(Records from a data collection)
┌──
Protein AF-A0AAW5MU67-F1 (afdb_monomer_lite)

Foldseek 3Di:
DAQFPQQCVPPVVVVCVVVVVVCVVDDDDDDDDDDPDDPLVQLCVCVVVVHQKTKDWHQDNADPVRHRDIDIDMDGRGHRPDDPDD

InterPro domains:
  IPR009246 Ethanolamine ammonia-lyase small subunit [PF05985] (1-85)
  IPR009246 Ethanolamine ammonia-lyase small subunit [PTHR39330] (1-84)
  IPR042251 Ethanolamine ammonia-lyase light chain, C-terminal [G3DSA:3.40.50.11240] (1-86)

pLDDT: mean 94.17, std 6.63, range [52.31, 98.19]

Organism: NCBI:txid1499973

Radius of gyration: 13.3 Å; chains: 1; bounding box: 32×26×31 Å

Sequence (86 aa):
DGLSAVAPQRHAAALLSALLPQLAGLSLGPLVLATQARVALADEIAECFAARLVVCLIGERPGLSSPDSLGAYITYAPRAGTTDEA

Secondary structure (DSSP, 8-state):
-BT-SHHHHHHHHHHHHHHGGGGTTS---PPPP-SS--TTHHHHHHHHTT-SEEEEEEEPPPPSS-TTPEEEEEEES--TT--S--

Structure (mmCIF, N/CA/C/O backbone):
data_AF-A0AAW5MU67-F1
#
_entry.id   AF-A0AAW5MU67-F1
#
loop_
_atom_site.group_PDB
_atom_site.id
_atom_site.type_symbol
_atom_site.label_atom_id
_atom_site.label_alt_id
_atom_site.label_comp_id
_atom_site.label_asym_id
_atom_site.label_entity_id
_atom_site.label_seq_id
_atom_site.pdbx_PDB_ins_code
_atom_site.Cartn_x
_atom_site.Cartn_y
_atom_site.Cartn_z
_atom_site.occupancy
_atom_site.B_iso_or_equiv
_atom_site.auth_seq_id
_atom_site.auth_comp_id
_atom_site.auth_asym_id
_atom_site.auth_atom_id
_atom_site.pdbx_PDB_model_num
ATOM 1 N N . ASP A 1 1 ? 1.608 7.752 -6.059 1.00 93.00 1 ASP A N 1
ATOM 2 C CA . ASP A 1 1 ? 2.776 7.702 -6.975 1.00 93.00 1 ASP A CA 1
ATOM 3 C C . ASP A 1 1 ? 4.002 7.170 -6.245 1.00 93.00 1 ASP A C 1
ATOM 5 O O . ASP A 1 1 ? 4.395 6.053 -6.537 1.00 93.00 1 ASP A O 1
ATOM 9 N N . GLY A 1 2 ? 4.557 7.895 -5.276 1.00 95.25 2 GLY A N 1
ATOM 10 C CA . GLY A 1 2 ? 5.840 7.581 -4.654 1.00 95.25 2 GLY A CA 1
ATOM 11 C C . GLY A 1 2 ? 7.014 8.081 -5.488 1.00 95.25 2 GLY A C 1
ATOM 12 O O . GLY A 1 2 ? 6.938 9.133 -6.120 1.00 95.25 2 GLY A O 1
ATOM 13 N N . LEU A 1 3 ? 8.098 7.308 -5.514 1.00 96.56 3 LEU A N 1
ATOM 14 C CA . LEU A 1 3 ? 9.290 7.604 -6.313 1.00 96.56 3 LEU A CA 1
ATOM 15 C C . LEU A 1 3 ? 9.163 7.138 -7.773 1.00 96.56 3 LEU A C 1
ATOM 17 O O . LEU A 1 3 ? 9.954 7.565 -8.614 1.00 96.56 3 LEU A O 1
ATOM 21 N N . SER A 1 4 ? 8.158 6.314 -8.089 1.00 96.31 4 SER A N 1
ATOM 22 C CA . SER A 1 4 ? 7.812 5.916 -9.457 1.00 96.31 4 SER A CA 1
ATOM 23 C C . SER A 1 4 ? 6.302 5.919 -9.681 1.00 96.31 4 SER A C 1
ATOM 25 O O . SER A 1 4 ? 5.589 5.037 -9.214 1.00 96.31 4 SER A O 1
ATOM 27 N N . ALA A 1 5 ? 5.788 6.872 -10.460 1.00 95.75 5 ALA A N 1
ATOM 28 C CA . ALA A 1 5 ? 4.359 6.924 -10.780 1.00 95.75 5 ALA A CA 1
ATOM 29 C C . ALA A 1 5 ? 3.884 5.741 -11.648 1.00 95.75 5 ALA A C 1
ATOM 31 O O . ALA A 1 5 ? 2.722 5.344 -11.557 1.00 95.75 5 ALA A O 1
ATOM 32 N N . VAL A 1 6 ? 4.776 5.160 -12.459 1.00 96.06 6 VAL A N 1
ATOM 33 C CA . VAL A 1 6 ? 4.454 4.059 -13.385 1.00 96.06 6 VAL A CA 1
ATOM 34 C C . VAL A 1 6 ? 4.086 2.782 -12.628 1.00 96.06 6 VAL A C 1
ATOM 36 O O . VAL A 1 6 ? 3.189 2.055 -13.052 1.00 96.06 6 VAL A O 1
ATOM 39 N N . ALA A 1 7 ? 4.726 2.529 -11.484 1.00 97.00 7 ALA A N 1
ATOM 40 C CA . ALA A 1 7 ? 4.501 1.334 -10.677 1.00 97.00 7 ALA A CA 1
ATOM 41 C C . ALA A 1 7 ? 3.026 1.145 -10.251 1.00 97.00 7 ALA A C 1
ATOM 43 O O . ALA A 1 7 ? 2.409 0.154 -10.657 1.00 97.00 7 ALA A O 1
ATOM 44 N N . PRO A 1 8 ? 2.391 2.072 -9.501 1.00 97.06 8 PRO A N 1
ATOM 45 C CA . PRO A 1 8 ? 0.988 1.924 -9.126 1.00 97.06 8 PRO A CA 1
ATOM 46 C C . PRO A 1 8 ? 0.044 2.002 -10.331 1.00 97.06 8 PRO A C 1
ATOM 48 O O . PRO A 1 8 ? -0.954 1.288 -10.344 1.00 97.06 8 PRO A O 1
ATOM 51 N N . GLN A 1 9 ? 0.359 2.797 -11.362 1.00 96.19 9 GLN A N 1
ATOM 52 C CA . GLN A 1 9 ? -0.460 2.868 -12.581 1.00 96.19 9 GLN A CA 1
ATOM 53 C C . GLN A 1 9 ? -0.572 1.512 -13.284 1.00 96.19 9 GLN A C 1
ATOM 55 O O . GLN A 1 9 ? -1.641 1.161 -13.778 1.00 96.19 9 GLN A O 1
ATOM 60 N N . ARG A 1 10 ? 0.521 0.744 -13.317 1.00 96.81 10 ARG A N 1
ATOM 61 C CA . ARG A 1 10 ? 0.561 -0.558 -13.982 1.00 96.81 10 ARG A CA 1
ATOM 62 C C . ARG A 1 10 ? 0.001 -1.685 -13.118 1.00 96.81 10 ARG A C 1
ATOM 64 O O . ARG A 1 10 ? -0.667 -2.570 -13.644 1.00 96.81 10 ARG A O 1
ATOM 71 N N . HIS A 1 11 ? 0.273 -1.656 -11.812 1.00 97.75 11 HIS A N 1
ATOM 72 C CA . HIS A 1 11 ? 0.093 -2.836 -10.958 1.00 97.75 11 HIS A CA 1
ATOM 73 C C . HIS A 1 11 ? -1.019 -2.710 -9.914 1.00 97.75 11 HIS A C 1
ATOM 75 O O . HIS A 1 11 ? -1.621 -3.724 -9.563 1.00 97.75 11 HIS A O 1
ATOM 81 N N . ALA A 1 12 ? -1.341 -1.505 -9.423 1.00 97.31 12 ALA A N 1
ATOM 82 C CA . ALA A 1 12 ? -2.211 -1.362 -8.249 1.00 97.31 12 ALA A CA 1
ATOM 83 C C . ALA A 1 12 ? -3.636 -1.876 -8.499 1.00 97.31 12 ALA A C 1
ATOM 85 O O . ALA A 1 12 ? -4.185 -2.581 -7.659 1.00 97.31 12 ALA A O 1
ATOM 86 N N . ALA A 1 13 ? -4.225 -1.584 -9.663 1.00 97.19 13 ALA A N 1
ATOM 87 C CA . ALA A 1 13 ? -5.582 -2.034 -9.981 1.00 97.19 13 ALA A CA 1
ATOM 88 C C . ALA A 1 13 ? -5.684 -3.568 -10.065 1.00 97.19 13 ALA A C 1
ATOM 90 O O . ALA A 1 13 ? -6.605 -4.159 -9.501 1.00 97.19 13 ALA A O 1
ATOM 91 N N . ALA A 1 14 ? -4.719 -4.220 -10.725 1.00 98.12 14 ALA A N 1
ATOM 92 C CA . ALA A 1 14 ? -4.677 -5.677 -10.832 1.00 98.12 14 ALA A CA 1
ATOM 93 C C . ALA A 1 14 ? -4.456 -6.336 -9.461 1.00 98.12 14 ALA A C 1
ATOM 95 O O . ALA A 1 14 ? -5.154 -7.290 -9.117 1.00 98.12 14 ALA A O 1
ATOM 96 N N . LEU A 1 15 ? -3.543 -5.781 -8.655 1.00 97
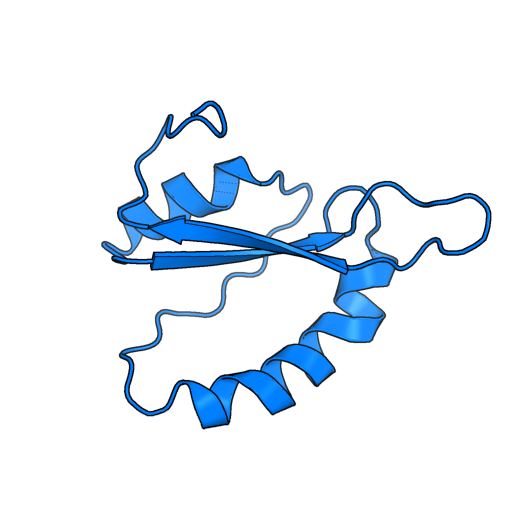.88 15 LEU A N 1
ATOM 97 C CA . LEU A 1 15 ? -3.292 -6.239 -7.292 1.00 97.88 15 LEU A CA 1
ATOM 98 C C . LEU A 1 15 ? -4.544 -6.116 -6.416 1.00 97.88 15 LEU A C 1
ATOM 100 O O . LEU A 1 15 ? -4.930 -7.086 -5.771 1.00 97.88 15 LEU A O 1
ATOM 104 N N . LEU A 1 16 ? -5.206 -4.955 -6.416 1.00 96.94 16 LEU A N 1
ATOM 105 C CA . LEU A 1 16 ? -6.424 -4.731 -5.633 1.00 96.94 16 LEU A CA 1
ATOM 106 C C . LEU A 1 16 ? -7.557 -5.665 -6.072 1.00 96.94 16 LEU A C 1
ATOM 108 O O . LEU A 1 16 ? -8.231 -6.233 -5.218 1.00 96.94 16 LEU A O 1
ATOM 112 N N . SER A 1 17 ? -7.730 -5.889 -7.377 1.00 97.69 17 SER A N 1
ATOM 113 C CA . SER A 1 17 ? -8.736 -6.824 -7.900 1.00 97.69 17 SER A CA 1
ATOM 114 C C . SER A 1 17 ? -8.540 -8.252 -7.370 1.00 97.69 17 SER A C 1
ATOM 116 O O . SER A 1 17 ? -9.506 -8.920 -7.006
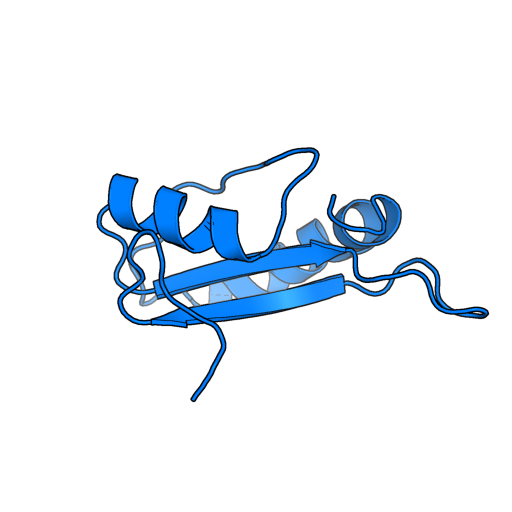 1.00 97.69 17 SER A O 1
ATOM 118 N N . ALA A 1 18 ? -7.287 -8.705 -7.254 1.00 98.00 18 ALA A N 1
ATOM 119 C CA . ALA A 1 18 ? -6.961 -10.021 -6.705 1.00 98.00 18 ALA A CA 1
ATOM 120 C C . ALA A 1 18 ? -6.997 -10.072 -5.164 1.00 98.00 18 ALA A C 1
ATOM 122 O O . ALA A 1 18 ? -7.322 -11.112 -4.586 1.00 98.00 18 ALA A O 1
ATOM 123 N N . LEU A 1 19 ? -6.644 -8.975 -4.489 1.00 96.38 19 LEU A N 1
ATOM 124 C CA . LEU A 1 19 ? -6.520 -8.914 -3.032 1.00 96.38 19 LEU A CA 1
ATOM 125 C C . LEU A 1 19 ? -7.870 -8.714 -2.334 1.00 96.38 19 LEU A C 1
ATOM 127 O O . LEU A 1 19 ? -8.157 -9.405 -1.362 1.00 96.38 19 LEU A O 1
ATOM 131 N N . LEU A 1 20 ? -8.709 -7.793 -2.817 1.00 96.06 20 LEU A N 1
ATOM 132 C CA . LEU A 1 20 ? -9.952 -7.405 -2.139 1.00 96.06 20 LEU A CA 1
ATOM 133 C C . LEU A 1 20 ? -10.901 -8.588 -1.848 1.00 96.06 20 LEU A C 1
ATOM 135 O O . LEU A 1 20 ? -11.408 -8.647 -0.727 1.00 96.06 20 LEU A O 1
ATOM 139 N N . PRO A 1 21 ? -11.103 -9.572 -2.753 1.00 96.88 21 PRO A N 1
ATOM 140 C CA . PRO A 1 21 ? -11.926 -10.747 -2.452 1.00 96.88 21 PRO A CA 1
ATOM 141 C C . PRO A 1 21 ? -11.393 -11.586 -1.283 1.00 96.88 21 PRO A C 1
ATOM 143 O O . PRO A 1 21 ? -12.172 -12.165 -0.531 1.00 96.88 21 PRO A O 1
└──
┌──
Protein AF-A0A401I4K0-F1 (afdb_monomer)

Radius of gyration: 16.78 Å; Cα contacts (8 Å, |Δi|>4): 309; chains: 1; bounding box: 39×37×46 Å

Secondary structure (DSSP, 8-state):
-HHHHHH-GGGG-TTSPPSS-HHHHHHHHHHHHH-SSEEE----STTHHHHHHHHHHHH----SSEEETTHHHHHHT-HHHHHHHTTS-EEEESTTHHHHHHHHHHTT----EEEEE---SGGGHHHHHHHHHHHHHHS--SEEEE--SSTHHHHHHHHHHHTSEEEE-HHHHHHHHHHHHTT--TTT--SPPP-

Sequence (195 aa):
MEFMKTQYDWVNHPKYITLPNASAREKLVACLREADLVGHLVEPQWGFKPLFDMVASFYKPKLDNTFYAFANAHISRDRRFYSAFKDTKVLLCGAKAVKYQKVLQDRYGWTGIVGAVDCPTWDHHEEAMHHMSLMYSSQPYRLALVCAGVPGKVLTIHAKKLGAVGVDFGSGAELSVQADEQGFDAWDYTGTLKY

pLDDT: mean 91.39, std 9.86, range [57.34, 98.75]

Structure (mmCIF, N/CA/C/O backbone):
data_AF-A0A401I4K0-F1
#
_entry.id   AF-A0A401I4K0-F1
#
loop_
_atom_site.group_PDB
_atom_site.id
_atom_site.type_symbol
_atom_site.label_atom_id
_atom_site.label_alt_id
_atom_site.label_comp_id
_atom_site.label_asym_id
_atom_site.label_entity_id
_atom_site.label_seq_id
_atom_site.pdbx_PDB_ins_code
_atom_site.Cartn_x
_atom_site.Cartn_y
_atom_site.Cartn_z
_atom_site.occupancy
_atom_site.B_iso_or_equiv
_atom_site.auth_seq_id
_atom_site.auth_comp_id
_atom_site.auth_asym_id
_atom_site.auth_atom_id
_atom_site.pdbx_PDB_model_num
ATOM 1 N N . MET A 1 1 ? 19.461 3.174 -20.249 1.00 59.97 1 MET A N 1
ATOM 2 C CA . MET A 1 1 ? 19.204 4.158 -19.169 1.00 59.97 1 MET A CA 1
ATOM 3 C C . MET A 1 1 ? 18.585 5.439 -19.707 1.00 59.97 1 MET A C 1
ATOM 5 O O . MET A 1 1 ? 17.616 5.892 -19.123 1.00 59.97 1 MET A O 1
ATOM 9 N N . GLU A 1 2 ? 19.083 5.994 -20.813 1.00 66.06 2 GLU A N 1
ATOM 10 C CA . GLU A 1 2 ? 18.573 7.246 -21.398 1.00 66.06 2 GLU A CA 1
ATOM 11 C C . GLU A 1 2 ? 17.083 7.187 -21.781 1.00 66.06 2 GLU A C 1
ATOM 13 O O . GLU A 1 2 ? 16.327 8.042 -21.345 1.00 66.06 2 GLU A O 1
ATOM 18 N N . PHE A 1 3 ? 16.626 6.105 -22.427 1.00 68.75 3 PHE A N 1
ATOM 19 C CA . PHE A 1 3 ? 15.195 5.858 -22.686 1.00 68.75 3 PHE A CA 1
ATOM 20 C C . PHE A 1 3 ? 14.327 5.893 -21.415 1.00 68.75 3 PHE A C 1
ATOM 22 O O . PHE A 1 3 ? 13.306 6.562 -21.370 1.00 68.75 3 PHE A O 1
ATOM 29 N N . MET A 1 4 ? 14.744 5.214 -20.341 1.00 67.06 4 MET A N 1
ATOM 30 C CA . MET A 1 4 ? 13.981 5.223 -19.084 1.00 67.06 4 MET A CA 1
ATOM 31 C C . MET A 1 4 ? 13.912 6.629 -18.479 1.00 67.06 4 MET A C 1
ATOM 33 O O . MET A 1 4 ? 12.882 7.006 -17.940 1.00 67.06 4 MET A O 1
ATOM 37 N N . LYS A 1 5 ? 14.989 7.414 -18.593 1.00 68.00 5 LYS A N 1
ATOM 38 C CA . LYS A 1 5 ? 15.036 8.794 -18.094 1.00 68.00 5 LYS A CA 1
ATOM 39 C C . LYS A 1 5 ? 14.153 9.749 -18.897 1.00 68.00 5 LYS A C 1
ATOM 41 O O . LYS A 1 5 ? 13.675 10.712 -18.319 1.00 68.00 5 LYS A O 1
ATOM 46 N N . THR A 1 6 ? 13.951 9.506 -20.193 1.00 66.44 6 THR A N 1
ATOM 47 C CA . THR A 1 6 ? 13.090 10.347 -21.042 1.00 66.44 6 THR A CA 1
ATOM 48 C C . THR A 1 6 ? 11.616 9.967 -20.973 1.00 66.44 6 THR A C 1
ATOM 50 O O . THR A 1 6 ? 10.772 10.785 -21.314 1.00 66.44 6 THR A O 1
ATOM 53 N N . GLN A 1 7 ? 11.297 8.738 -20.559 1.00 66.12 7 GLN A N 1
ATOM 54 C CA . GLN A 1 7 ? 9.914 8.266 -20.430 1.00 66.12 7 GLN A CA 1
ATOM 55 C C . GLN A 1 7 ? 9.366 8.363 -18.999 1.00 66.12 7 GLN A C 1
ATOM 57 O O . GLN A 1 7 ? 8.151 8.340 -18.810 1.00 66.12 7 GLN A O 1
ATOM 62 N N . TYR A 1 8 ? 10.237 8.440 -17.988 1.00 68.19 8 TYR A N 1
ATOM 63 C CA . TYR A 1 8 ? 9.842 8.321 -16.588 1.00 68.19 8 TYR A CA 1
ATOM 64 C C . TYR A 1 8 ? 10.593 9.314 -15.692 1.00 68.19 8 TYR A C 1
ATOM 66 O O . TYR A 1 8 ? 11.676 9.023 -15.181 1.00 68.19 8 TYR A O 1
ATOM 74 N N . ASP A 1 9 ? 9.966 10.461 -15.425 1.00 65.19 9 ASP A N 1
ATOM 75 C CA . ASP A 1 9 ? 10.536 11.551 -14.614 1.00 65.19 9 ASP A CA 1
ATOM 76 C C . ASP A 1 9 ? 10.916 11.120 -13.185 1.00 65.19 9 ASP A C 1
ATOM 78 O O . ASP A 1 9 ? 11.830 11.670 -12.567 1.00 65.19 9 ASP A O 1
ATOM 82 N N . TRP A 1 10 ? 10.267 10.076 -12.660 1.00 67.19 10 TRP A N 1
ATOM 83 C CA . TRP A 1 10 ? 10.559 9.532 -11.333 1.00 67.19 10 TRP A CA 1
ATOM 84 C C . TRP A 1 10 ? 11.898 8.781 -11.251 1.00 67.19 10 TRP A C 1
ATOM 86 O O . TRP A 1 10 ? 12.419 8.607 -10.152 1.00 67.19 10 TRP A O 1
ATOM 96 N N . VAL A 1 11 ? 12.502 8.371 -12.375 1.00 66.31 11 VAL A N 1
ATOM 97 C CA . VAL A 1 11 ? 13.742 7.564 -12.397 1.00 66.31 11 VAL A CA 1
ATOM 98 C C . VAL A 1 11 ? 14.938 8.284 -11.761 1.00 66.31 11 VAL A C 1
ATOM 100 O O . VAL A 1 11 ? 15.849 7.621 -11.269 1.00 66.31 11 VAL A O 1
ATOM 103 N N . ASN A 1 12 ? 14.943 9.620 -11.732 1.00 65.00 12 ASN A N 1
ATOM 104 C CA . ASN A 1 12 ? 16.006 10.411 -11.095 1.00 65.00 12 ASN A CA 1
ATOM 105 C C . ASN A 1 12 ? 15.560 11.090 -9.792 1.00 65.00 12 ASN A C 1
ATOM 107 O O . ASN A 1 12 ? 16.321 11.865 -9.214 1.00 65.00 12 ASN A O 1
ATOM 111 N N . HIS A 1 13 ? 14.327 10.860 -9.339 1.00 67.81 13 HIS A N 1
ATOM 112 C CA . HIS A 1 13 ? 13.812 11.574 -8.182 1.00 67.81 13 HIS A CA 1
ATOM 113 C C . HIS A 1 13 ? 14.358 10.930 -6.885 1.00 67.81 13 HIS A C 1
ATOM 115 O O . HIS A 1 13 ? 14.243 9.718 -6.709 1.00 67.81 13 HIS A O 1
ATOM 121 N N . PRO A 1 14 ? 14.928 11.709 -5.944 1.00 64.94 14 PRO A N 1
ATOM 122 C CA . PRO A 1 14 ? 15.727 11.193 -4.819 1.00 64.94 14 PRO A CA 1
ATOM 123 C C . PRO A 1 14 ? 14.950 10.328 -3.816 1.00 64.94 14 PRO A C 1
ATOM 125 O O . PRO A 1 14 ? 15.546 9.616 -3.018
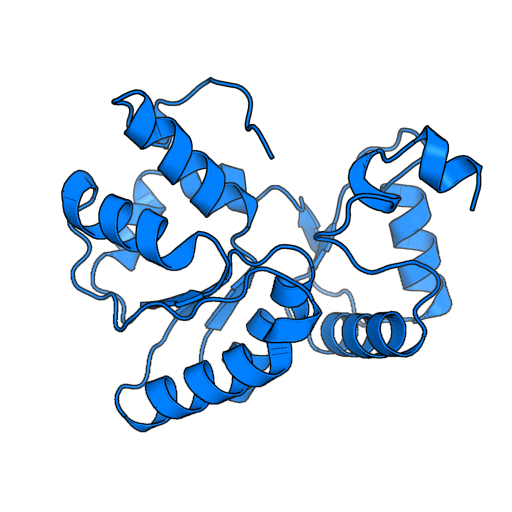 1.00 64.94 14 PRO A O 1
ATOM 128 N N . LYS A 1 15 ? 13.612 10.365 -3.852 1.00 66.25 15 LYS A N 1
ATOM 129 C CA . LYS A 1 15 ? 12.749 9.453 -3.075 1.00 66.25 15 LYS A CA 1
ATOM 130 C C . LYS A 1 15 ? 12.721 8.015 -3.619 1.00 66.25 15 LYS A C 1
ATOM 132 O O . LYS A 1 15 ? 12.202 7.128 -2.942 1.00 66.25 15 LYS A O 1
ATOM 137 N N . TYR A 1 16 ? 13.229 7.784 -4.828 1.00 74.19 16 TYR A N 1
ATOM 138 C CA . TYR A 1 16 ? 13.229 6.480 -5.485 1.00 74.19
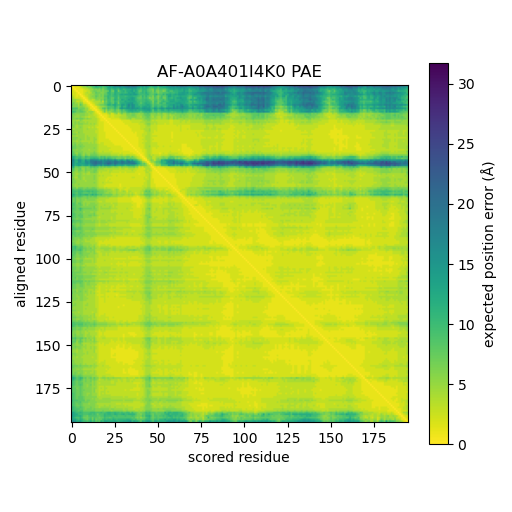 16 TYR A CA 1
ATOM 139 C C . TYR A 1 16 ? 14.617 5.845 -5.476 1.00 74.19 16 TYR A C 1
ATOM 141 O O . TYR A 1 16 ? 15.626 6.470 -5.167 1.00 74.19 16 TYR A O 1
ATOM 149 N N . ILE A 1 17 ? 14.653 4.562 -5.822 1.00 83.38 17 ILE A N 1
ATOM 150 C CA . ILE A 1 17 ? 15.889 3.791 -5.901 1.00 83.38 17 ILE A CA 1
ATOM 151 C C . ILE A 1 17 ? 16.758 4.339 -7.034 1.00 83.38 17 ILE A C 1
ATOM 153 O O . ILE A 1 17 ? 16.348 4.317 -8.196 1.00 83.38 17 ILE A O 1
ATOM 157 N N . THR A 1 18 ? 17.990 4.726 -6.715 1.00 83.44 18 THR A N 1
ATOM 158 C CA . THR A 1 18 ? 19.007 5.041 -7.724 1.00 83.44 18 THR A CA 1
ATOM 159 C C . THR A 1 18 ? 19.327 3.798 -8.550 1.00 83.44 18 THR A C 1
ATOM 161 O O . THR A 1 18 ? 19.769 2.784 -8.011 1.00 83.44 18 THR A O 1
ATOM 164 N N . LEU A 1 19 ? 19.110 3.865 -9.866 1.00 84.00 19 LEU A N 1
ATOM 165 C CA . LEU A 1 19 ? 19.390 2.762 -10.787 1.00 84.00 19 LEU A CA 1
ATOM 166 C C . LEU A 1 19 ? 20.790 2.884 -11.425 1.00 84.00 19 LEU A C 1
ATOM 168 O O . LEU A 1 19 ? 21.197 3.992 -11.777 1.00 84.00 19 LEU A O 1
└──
INSTRUCTIONS FOR THE TASK:
Your answer should be the exact lines above from the one with "ATOM 13 O O" through the one with "ATOM 31 C C", both included, and nothing besides.

WORKED SOLUTION:
ATOM 13 O O . GLU A 1 2 ? 16.327 8.042 -21.345 1.00 66.06 2 GLU A O 1
ATOM 18 N N . PHE A 1 3 ? 16.626 6.105 -22.427 1.00 68.75 3 PHE A N 1
ATOM 19 C CA . PHE A 1 3 ? 15.195 5.858 -22.686 1.00 68.75 3 PHE A CA 1
ATOM 20 C C . PHE A 1 3 ? 14.327 5.893 -21.415 1.00 68.75 3 PHE A C 1
ATOM 22 O O . PHE A 1 3 ? 13.306 6.562 -21.370 1.00 68.75 3 PHE A O 1
ATOM 29 N N . MET A 1 4 ? 14.744 5.214 -20.341 1.00 67.06 4 MET A N 1
ATOM 30 C CA . MET A 1 4 ? 13.981 5.223 -19.084 1.00 67.06 4 MET A CA 1
ATOM 31 C C . MET A 1 4 ? 13.912 6.629 -18.479 1.00 67.06 4 MET A C 1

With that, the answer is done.